[PROBLEM DESCRIPTION] Locate, in the data below, the line that contains "ATOM 213 N N" and the line that contains "ATOM 239 N N"; reproduce exactly those two lines and every line between them, nothing more.

Stored entries:
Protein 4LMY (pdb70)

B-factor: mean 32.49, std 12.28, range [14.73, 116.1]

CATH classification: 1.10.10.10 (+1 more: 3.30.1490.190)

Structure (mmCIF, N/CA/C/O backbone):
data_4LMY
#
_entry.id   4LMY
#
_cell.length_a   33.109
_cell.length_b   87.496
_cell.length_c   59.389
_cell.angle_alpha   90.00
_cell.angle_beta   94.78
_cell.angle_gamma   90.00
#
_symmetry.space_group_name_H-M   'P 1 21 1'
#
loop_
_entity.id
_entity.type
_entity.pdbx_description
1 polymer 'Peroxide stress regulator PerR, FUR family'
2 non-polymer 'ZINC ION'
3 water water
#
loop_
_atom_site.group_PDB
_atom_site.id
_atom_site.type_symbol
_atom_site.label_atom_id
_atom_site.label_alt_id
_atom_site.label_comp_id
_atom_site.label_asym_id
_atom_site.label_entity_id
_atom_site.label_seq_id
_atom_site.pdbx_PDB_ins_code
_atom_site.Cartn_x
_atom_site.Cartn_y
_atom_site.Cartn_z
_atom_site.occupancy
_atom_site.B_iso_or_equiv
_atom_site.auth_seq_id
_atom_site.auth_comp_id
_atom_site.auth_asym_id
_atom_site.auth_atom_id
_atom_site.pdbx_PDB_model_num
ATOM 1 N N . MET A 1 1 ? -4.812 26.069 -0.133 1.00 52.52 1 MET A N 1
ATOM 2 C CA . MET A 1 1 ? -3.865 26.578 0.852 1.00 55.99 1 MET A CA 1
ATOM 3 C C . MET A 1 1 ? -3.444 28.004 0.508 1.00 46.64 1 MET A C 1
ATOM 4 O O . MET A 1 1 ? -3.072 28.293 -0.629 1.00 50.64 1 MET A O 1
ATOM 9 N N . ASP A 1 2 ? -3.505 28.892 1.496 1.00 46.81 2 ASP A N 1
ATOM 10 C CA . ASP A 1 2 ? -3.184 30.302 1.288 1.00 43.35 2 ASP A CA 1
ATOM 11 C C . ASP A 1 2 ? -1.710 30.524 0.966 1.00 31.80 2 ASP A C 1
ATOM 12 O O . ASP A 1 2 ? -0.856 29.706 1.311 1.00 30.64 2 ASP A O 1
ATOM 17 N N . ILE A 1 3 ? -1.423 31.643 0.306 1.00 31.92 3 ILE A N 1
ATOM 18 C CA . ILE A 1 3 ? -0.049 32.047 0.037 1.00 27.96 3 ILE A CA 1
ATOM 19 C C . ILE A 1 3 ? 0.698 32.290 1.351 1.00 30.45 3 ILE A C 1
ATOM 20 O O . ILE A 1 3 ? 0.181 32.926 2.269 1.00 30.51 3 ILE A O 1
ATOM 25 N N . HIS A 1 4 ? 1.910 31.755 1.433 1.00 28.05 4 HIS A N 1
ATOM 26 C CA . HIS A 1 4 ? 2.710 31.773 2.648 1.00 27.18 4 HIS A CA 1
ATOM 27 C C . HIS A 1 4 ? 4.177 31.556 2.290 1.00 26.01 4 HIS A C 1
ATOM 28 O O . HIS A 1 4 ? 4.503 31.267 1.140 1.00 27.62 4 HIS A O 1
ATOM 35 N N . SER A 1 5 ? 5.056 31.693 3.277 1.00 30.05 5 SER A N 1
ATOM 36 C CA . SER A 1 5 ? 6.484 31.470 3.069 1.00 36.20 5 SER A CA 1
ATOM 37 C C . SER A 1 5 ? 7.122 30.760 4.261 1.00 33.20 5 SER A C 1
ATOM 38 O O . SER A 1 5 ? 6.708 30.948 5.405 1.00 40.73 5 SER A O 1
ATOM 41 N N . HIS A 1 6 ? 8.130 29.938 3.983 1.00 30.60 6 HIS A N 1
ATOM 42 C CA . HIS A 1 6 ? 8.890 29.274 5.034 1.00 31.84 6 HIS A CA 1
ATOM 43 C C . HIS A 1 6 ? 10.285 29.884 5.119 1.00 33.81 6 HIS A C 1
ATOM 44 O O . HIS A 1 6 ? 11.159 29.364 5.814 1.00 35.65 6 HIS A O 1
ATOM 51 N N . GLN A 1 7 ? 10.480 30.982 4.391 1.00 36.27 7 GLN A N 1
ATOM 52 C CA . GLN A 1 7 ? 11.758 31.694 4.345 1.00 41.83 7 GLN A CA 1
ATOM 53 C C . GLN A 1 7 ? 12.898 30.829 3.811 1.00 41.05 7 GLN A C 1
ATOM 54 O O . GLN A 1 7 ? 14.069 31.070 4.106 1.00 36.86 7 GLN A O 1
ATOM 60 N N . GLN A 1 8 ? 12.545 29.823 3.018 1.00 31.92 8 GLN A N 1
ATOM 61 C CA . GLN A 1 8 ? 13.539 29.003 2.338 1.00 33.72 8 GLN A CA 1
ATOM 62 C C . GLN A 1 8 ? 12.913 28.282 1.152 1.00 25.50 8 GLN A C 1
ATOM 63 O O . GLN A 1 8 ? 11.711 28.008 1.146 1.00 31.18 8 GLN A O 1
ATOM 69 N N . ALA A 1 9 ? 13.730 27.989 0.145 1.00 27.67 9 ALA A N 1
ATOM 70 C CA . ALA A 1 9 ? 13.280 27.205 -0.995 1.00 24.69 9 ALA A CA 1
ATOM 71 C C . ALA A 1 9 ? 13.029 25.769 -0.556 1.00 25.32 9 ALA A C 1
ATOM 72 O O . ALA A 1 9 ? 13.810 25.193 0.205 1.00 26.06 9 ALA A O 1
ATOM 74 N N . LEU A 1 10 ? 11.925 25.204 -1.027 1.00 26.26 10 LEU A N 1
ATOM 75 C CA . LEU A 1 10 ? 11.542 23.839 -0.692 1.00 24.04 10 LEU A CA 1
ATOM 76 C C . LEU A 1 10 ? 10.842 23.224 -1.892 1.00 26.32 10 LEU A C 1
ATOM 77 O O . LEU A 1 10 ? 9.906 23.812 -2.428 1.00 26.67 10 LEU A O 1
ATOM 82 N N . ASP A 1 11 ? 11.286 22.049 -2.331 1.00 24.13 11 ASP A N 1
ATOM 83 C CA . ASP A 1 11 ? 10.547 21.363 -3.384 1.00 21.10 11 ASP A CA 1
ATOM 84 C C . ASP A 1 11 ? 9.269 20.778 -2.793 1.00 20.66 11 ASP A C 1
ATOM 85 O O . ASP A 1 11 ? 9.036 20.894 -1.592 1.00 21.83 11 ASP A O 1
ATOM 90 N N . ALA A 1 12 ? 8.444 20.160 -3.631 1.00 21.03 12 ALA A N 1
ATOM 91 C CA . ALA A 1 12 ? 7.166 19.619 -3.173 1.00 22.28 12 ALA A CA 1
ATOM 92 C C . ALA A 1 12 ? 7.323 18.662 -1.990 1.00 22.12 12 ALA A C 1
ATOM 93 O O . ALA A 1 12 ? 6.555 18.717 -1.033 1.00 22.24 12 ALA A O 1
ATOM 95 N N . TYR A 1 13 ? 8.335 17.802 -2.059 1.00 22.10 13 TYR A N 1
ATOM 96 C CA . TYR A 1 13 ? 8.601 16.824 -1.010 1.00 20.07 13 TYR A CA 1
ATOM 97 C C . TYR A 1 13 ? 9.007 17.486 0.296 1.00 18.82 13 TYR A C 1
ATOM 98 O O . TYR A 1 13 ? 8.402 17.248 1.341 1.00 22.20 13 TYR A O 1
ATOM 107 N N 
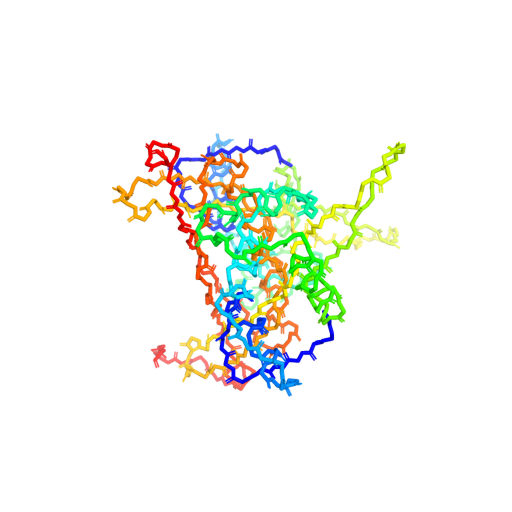. GLU A 1 14 ? 10.035 18.324 0.233 1.00 22.14 14 GLU A N 1
ATOM 108 C CA . GLU A 1 14 ? 10.530 18.992 1.427 1.00 20.86 14 GLU A CA 1
ATOM 109 C C . GLU A 1 14 ? 9.494 19.944 2.015 1.00 19.73 14 GLU A C 1
ATOM 110 O O . GLU A 1 14 ? 9.467 20.175 3.226 1.00 23.33 14 GLU A O 1
ATOM 116 N N . ASN A 1 15 ? 8.634 20.483 1.159 1.00 24.41 15 ASN A N 1
ATOM 117 C CA . ASN A 1 15 ? 7.566 21.356 1.622 1.00 23.13 15 ASN A CA 1
ATOM 118 C C . ASN A 1 15 ? 6.548 20.601 2.462 1.00 22.86 15 ASN A C 1
ATOM 119 O O . ASN A 1 15 ? 6.166 21.060 3.538 1.00 24.58 15 ASN A O 1
ATOM 124 N N . VAL A 1 16 ? 6.112 19.441 1.974 1.00 20.84 16 VAL A N 1
ATOM 125 C CA . VAL A 1 16 ? 5.203 18.617 2.755 1.00 21.66 16 VAL A CA 1
ATOM 126 C C . VAL A 1 16 ? 5.879 18.301 4.077 1.00 19.08 16 VAL A C 1
ATOM 127 O O . VAL A 1 16 ? 5.251 18.384 5.137 1.00 24.48 16 VAL A O 1
ATOM 131 N N . LEU A 1 17 ? 7.171 17.977 4.007 1.00 27.08 17 LEU A N 1
ATOM 132 C CA . LEU A 1 17 ? 7.947 17.674 5.208 1.00 24.16 17 LEU A CA 1
ATOM 133 C C . LEU A 1 17 ? 7.956 18.822 6.211 1.00 26.60 17 LEU A C 1
ATOM 134 O O . LEU A 1 17 ? 7.749 18.606 7.405 1.00 27.88 17 LEU A O 1
ATOM 139 N N . GLU A 1 18 ? 8.152 20.037 5.718 1.00 25.66 18 GLU A N 1
ATOM 140 C CA . GLU A 1 18 ? 8.161 21.209 6.582 1.00 25.87 18 GLU A CA 1
ATOM 141 C C . GLU A 1 18 ? 6.793 21.488 7.204 1.00 27.71 18 GLU A C 1
ATOM 142 O O . GLU A 1 18 ? 6.706 21.862 8.370 1.00 30.57 18 GLU A O 1
ATOM 148 N N . HIS A 1 19 ? 5.729 21.293 6.430 1.00 25.10 19 HIS A N 1
ATOM 149 C CA . HIS A 1 19 ? 4.373 21.547 6.918 1.00 23.82 19 HIS A CA 1
ATOM 150 C C . HIS A 1 19 ? 3.951 20.652 8.092 1.00 29.27 19 HIS A C 1
ATOM 151 O O . HIS A 1 19 ? 3.408 21.148 9.080 1.00 30.33 19 HIS A O 1
ATOM 158 N N . LEU A 1 20 ? 4.192 19.346 7.997 1.00 32.09 20 LEU A N 1
ATOM 159 C CA . LEU A 1 20 ? 3.828 18.450 9.097 1.00 31.29 20 LEU A CA 1
ATOM 160 C C . LEU A 1 20 ? 4.725 18.686 10.316 1.00 34.47 20 LEU A C 1
ATOM 161 O O . LEU A 1 20 ? 4.278 18.546 11.455 1.00 37.03 20 LEU A O 1
ATOM 166 N N . ARG A 1 21 ? 5.985 19.045 10.074 1.00 30.93 21 ARG A N 1
ATOM 167 C CA . ARG A 1 21 ? 6.904 19.382 11.161 1.00 34.63 21 ARG A CA 1
ATOM 168 C C . ARG A 1 21 ? 6.362 20.565 11.944 1.00 39.54 21 ARG A C 1
ATOM 169 O O . ARG A 1 21 ? 6.326 20.547 13.175 1.00 41.24 21 ARG A O 1
ATOM 177 N N . GLU A 1 22 ? 5.940 21.591 11.211 1.00 35.19 22 GLU A N 1
ATOM 178 C CA . GLU A 1 22 ? 5.367 22.795 11.804 1.00 39.05 22 GLU A CA 1
ATOM 179 C C . GLU A 1 22 ? 4.196 22.474 12.727 1.00 42.14 22 GLU A C 1
ATOM 180 O O . GLU A 1 22 ? 4.002 23.138 13.744 1.00 43.51 22 GLU A O 1
ATOM 186 N N . LYS A 1 23 ? 3.421 21.453 12.373 1.00 35.87 23 LYS A N 1
ATOM 187 C CA . LYS A 1 23 ? 2.254 21.075 13.163 1.00 36.62 23 LYS A CA 1
ATOM 188 C C . LYS A 1 23 ? 2.530 19.867 14.054 1.00 31.45 23 LYS A C 1
ATOM 189 O O . LYS A 1 23 ? 1.604 19.246 14.576 1.00 39.68 23 LYS A O 1
ATOM 195 N N . HIS A 1 24 ? 3.810 19.549 14.223 1.00 34.83 24 HIS A N 1
ATOM 196 C CA . HIS A 1 24 ? 4.249 18.463 15.099 1.00 38.55 24 HIS A CA 1
ATOM 197 C C . HIS A 1 24 ? 3.618 17.117 14.749 1.00 32.42 24 HIS A C 1
ATOM 198 O O . HIS A 1 24 ? 3.263 16.332 15.631 1.00 38.24 24 HIS A O 1
ATOM 205 N N . ILE A 1 25 ? 3.472 16.865 13.453 1.00 32.30 25 ILE A N 1
ATOM 206 C CA . ILE A 1 25 ? 3.036 15.564 12.973 1.00 31.44 25 ILE A CA 1
ATOM 207 C C . ILE A 1 25 ? 4.268 14.716 12.689 1.00 28.03 25 ILE A C 1
ATOM 208 O O . ILE A 1 25 ? 5.205 15.170 12.033 1.00 29.29 25 ILE A O 1
ATOM 213 N N . ARG A 1 26 ? 4.269 13.489 13.200 1.00 33.08 26 ARG A N 1
ATOM 214 C CA . ARG A 1 26 ? 5.428 12.613 13.084 1.00 35.46 26 ARG A CA 1
ATOM 215 C C . ARG A 1 26 ? 5.752 12.260 11.638 1.00 36.68 26 ARG A C 1
ATOM 216 O O . ARG A 1 26 ? 4.857 12.043 10.822 1.00 35.55 26 ARG A O 1
ATOM 224 N N . ILE A 1 27 ? 7.044 12.221 11.333 1.00 33.68 27 ILE A N 1
ATOM 225 C CA . ILE A 1 27 ? 7.516 11.831 10.013 1.00 30.95 27 ILE A CA 1
ATOM 226 C C . ILE A 1 27 ? 8.116 10.435 10.078 1.00 38.11 27 ILE A C 1
ATOM 227 O O . ILE A 1 27 ? 9.172 10.227 10.675 1.00 44.55 27 ILE A O 1
ATOM 232 N N . THR A 1 28 ? 7.430 9.478 9.467 1.00 29.16 28 THR A N 1
ATOM 233 C CA . THR A 1 28 ? 7.883 8.097 9.463 1.00 25.73 28 THR A CA 1
ATOM 234 C C . THR A 1 28 ? 8.366 7.716 8.069 1.00 22.65 28 THR A C 1
ATOM 235 O O . THR A 1 28 ? 8.121 8.436 7.099 1.00 21.34 28 THR A O 1
ATOM 239 N N . GLU A 1 29 ? 9.059 6.587 7.968 1.00 22.88 29 GLU A N 1
ATOM 240 C CA . GLU A 1 29 ? 9.560 6.134 6.676 1.00 23.14 29 GLU A CA 1
ATOM 241 C C . GLU A 1 29 ? 8.421 5.799 5.716 1.00 20.43 29 GLU A C 1
ATOM 242 O O . GLU A 1 29 ? 8.532 6.033 4.511 1.00 21.22 29 GLU A O 1
ATOM 248 N N . THR A 1 30 ? 7.329 5.258 6.247 1.00 21.18 30 THR A N 1
ATOM 249 C CA . THR A 1 30 ? 6.158 4.978 5.420 1.00 22.57 30 THR A CA 1
ATOM 250 C C . THR A 1 30 ? 5.528 6.267 4.911 1.00 18.96 30 THR A C 1
ATOM 251 O O . THR A 1 30 ? 5.072 6.337 3.770 1.00 20.64 30 THR A O 1
ATOM 255 N N . ARG A 1 31 ? 5.507 7.285 5.764 1.00 18.95 31 ARG A N 1
ATOM 256 C CA . ARG A 1 31 ? 4.941 8.575 5.402 1.00 19.75 31 ARG A CA 1
ATOM 257 C C . ARG A 1 31 ? 5.755 9.210 4.277 1.00 20.27 31 ARG A C 1
ATOM 258 O O . ARG A 1 31 ? 5.200 9.710 3.298 1.00 20.04 31 ARG A O 1
ATOM 266 N N . LYS A 1 32 ? 7.076 9.174 4.421 1.00 17.99 32 LYS A N 1
ATOM 267 C CA . LYS A 1 32 ? 7.977 9.679 3.391 1.00 18.77 32 LYS A CA 1
ATOM 268 C C . LYS A 1 32 ? 7.760 8.964 2.060 1.00 20.10 32 LYS A C 1
ATOM 269 O O . LYS A 1 32 ? 7.705 9.599 1.001 1.00 19.47 32 LYS A O 1
ATOM 275 N N . ALA A 1 33 ? 7.650 7.640 2.124 1.00 19.25 33 ALA A N 1
ATOM 276 C CA . ALA A 1 33 ? 7.503 6.822 0.926 1.00 18.84 33 ALA A CA 1
ATOM 277 C C . ALA A 1 33 ? 6.216 7.159 0.183 1.00 18.97 33 ALA A C 1
ATOM 278 O O . ALA A 1 33 ? 6.200 7.259 -1.044 1.00 21.58 33 ALA A O 1
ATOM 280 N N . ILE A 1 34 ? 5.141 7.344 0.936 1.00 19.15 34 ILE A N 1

[WRITTEN ANSWER]
ATOM 213 N N . ARG A 1 26 ? 4.269 13.489 13.200 1.00 33.08 26 ARG A N 1
ATOM 214 C CA . ARG A 1 26 ? 5.428 12.613 13.084 1.00 35.46 26 ARG A CA 1
ATOM 215 C C . ARG A 1 26 ? 5.752 12.260 11.638 1.00 36.68 26 ARG A C 1
ATOM 216 O O . ARG A 1 26 ? 4.857 12.043 10.822 1.00 35.55 26 ARG A O 1
ATOM 224 N N . ILE A 1 27 ? 7.044 12.221 11.333 1.00 33.68 27 ILE A N 1
ATOM 225 C CA . ILE A 1 27 ? 7.516 11.831 10.013 1.00 30.95 27 ILE A CA 1
ATOM 226 C C . ILE A 1 27 ? 8.116 10.435 10.078 1.00 38.11 27 ILE A C 1
ATOM 227 O O . ILE A 1 27 ? 9.172 10.227 10.675 1.00 44.55 27 ILE A O 1
ATOM 232 N N . THR A 1 28 ? 7.430 9.478 9.467 1.00 29.16 28 THR A N 1
ATOM 233 C CA . THR A 1 28 ? 7.883 8.097 9.463 1.00 25.73 28 THR A CA 1
ATOM 234 C C . THR A 1 28 ? 8.366 7.716 8.069 1.00 22.65 28 THR A C 1
ATOM 235 O O . THR A 1 28 ? 8.121 8.436 7.099 1.00 21.34 28 THR A O 1
ATOM 239 N N . GLU A 1 29 ? 9.059 6.587 7.968 1.00 22.88 29 GLU A N 1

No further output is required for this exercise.